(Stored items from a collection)
----

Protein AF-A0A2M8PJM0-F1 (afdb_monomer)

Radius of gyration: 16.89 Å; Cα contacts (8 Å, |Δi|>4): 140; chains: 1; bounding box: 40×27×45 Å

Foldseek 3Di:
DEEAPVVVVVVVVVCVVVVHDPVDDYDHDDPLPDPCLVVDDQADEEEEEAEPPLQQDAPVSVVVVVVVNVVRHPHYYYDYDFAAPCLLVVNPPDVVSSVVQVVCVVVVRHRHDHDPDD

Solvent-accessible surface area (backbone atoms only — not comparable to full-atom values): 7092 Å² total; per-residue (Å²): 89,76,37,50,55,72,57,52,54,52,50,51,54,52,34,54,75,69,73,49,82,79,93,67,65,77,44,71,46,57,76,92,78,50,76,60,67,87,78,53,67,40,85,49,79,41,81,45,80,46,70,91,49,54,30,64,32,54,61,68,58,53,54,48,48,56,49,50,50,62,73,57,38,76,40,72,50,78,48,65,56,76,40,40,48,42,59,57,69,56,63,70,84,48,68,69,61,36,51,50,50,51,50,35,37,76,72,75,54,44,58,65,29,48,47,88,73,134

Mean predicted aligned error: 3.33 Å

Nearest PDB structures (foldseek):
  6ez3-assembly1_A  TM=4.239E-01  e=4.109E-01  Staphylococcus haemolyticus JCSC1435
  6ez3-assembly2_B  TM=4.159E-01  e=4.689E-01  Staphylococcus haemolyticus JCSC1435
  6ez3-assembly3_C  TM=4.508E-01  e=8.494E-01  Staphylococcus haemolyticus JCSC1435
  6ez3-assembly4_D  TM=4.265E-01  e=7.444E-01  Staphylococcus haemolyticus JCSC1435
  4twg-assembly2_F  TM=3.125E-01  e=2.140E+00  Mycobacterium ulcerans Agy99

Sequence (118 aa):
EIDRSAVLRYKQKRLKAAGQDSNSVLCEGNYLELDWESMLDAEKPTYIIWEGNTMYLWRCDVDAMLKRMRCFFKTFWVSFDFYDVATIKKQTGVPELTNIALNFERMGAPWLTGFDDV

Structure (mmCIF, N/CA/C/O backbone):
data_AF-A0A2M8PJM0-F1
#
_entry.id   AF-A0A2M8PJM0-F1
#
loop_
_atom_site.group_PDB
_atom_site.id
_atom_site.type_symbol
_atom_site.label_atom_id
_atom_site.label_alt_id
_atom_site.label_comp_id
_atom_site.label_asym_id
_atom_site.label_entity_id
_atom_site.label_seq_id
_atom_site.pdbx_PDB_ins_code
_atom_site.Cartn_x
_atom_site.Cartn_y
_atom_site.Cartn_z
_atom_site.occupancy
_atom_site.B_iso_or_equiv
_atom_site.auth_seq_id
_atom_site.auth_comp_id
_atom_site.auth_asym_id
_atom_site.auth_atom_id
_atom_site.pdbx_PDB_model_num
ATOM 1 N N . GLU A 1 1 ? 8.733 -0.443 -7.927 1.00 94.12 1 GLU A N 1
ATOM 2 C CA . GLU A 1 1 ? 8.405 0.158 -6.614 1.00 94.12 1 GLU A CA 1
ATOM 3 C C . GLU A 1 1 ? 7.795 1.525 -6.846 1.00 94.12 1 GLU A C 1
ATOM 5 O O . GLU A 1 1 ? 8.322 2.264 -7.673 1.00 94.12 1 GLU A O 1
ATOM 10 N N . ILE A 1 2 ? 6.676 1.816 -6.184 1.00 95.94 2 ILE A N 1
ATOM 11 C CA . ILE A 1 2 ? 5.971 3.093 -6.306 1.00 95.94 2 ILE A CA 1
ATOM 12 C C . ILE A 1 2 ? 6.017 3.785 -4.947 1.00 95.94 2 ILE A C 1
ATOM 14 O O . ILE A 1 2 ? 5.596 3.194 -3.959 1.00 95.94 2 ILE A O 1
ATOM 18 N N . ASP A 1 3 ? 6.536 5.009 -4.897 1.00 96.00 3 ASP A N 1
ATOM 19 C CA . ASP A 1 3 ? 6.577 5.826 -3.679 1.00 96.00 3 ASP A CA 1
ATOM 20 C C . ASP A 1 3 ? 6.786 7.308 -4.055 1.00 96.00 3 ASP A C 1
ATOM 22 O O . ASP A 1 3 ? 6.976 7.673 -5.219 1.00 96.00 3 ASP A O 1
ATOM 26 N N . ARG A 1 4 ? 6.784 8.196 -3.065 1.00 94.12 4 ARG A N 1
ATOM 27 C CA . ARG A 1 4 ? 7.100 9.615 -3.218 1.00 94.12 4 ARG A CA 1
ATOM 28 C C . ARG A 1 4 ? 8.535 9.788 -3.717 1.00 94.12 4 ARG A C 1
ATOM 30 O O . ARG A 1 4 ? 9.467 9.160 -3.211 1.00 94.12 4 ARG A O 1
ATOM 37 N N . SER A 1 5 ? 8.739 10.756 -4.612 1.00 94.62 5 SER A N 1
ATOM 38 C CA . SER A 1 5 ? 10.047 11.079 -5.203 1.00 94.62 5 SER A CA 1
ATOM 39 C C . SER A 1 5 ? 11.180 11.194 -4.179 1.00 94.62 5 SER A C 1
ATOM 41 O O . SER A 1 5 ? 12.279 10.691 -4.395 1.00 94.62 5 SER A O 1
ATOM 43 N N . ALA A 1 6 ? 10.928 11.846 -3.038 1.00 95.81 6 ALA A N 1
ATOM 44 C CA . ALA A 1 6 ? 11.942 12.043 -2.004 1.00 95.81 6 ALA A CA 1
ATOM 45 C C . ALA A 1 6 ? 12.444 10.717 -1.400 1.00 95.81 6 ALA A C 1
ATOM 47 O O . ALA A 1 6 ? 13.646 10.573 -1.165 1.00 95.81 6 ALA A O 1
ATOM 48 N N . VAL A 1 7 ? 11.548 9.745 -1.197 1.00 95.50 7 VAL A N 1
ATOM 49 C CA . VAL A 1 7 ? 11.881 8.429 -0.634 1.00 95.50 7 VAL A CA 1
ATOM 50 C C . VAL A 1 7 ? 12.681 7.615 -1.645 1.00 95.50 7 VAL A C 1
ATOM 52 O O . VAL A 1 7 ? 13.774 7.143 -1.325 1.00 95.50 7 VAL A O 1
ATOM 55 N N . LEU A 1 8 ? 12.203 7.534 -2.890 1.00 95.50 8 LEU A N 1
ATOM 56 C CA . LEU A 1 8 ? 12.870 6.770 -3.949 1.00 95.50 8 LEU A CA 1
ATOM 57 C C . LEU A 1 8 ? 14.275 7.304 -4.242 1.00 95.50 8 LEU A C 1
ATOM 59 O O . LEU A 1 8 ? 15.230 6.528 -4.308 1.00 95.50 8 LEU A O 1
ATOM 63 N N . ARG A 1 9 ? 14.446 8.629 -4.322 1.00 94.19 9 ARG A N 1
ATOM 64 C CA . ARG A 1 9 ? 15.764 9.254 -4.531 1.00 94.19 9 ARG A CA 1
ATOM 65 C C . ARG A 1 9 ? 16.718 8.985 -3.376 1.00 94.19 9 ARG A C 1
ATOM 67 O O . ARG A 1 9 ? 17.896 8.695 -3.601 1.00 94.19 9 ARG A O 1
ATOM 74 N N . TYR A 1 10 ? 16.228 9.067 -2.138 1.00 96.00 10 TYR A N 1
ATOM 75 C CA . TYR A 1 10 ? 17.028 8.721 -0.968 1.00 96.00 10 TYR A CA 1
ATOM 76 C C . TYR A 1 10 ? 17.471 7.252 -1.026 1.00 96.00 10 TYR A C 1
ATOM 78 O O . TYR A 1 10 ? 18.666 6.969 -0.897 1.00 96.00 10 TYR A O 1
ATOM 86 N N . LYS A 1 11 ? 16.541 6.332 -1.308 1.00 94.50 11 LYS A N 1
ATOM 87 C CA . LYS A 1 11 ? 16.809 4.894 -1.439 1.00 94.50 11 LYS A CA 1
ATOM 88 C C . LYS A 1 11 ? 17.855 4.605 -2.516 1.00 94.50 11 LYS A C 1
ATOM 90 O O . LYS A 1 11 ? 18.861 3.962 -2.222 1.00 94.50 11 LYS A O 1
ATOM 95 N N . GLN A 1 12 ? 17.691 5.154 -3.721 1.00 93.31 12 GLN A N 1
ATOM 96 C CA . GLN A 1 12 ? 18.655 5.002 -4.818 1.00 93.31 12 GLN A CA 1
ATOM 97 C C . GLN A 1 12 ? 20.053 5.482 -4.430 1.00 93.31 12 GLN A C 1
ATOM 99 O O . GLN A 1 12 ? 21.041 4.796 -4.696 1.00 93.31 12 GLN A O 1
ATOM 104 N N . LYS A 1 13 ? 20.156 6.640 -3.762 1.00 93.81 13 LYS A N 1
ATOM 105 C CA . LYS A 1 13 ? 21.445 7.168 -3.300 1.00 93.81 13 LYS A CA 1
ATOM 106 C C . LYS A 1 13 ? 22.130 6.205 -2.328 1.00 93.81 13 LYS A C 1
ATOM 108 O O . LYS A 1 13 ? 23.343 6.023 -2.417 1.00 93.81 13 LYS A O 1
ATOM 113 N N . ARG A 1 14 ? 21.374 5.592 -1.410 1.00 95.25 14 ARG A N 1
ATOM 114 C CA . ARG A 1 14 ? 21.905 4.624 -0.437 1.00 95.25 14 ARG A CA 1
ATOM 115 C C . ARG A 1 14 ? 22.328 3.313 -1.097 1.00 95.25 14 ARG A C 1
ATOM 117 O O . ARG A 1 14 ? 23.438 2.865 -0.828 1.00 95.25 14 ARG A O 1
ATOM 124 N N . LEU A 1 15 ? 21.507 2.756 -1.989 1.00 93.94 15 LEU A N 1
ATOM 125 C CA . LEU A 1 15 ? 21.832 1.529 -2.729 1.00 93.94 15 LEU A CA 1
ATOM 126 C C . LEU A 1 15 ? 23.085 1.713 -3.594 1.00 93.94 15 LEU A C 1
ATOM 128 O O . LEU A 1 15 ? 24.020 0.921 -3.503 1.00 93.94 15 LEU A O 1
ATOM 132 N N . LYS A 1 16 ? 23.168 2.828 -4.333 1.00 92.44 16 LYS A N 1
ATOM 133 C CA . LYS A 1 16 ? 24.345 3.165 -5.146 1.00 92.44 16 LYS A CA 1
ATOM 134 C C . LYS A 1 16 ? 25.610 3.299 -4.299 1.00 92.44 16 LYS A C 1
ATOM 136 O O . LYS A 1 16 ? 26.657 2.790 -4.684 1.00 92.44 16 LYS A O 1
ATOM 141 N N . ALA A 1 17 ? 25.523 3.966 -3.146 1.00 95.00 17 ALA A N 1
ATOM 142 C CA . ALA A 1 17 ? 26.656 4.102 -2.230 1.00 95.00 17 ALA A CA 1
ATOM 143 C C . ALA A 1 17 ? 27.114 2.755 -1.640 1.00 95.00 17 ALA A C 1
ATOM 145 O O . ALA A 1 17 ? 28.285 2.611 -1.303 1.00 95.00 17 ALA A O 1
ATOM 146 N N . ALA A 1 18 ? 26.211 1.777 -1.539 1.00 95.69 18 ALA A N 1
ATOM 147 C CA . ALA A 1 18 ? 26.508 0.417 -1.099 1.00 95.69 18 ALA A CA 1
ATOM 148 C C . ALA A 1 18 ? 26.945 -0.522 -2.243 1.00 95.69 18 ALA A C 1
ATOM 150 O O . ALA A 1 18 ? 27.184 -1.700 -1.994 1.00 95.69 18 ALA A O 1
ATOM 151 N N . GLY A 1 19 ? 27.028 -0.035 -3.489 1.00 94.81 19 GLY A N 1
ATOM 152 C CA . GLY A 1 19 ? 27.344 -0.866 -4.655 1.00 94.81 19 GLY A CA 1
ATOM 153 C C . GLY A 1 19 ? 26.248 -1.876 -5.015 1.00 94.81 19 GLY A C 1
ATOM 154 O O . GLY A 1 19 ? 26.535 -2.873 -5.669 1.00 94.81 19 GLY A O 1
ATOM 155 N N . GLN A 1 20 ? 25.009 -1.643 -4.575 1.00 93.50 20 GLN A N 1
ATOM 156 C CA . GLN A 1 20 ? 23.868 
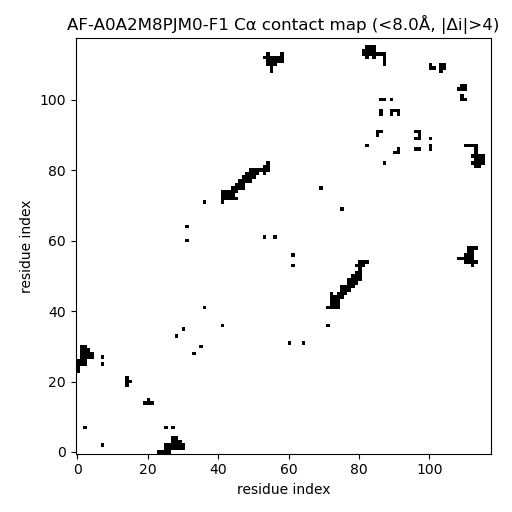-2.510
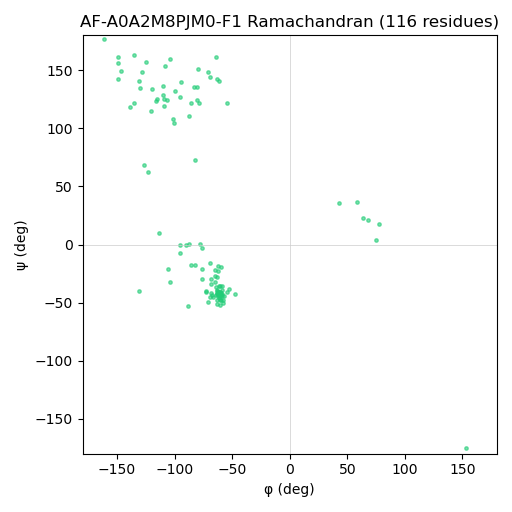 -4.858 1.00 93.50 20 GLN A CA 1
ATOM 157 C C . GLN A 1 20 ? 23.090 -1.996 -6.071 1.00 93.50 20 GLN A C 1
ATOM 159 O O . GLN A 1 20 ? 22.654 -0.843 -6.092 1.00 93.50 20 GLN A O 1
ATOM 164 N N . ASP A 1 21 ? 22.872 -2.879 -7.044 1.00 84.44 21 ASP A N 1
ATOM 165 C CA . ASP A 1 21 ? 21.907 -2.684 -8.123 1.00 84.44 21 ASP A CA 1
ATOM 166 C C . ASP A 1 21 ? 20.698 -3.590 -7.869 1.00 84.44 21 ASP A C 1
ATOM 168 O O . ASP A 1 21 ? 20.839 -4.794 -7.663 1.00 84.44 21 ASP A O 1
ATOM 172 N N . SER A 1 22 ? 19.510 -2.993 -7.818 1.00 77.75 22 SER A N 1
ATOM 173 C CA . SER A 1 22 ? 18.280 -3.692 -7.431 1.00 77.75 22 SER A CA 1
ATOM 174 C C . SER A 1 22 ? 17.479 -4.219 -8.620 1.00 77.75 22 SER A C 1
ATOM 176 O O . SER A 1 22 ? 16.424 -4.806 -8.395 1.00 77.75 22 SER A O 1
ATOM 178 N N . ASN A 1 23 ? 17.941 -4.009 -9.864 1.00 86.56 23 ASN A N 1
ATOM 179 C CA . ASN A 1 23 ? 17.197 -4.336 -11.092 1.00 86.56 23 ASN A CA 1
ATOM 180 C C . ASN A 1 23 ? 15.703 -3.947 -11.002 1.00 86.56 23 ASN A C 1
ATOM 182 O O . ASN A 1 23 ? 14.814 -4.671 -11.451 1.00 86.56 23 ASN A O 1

----

Work instructions | Emit an exact copy of the lines spanning the start of the records to the line containing "Solvent-accessible surface area", inclusive, and no other output.

Task result |
Protein AF-A0A2M8PJM0-F1 (afdb_monomer)

Radius of gyration: 16.89 Å; Cα contacts (8 Å, |Δi|>4): 140; chains: 1; bounding box: 40×27×45 Å

Foldseek 3Di:
DEEAPVVVVVVVVVCVVVVHDPVDDYDHDDPLPDPCLVVDDQADEEEEEAEPPLQQDAPVSVVVVVVVNVVRHPHYYYDYDFAAPCLLVVNPPDVVSSVVQVVCVVVVRHRHDHDPDD

Solvent-accessible surface area (backbone atoms only — not comparable to full-atom values): 7092 Å² total; per-residue (Å²): 89,76,37,50,55,72,57,52,54,52,50,51,54,52,34,54,75,69,73,49,82,79,93,67,65,77,44,71,46,57,76,92,78,50,76,60,67,87,78,53,67,40,85,49,79,41,81,45,80,46,70,91,49,54,30,64,32,54,61,68,58,53,54,48,48,56,49,50,50,62,73,57,38,76,40,72,50,78,48,65,56,76,40,40,48,42,59,57,69,56,63,70,84,48,68,69,61,36,51,50,50,51,50,35,37,76,72,75,54,44,58,65,29,48,47,88,73,134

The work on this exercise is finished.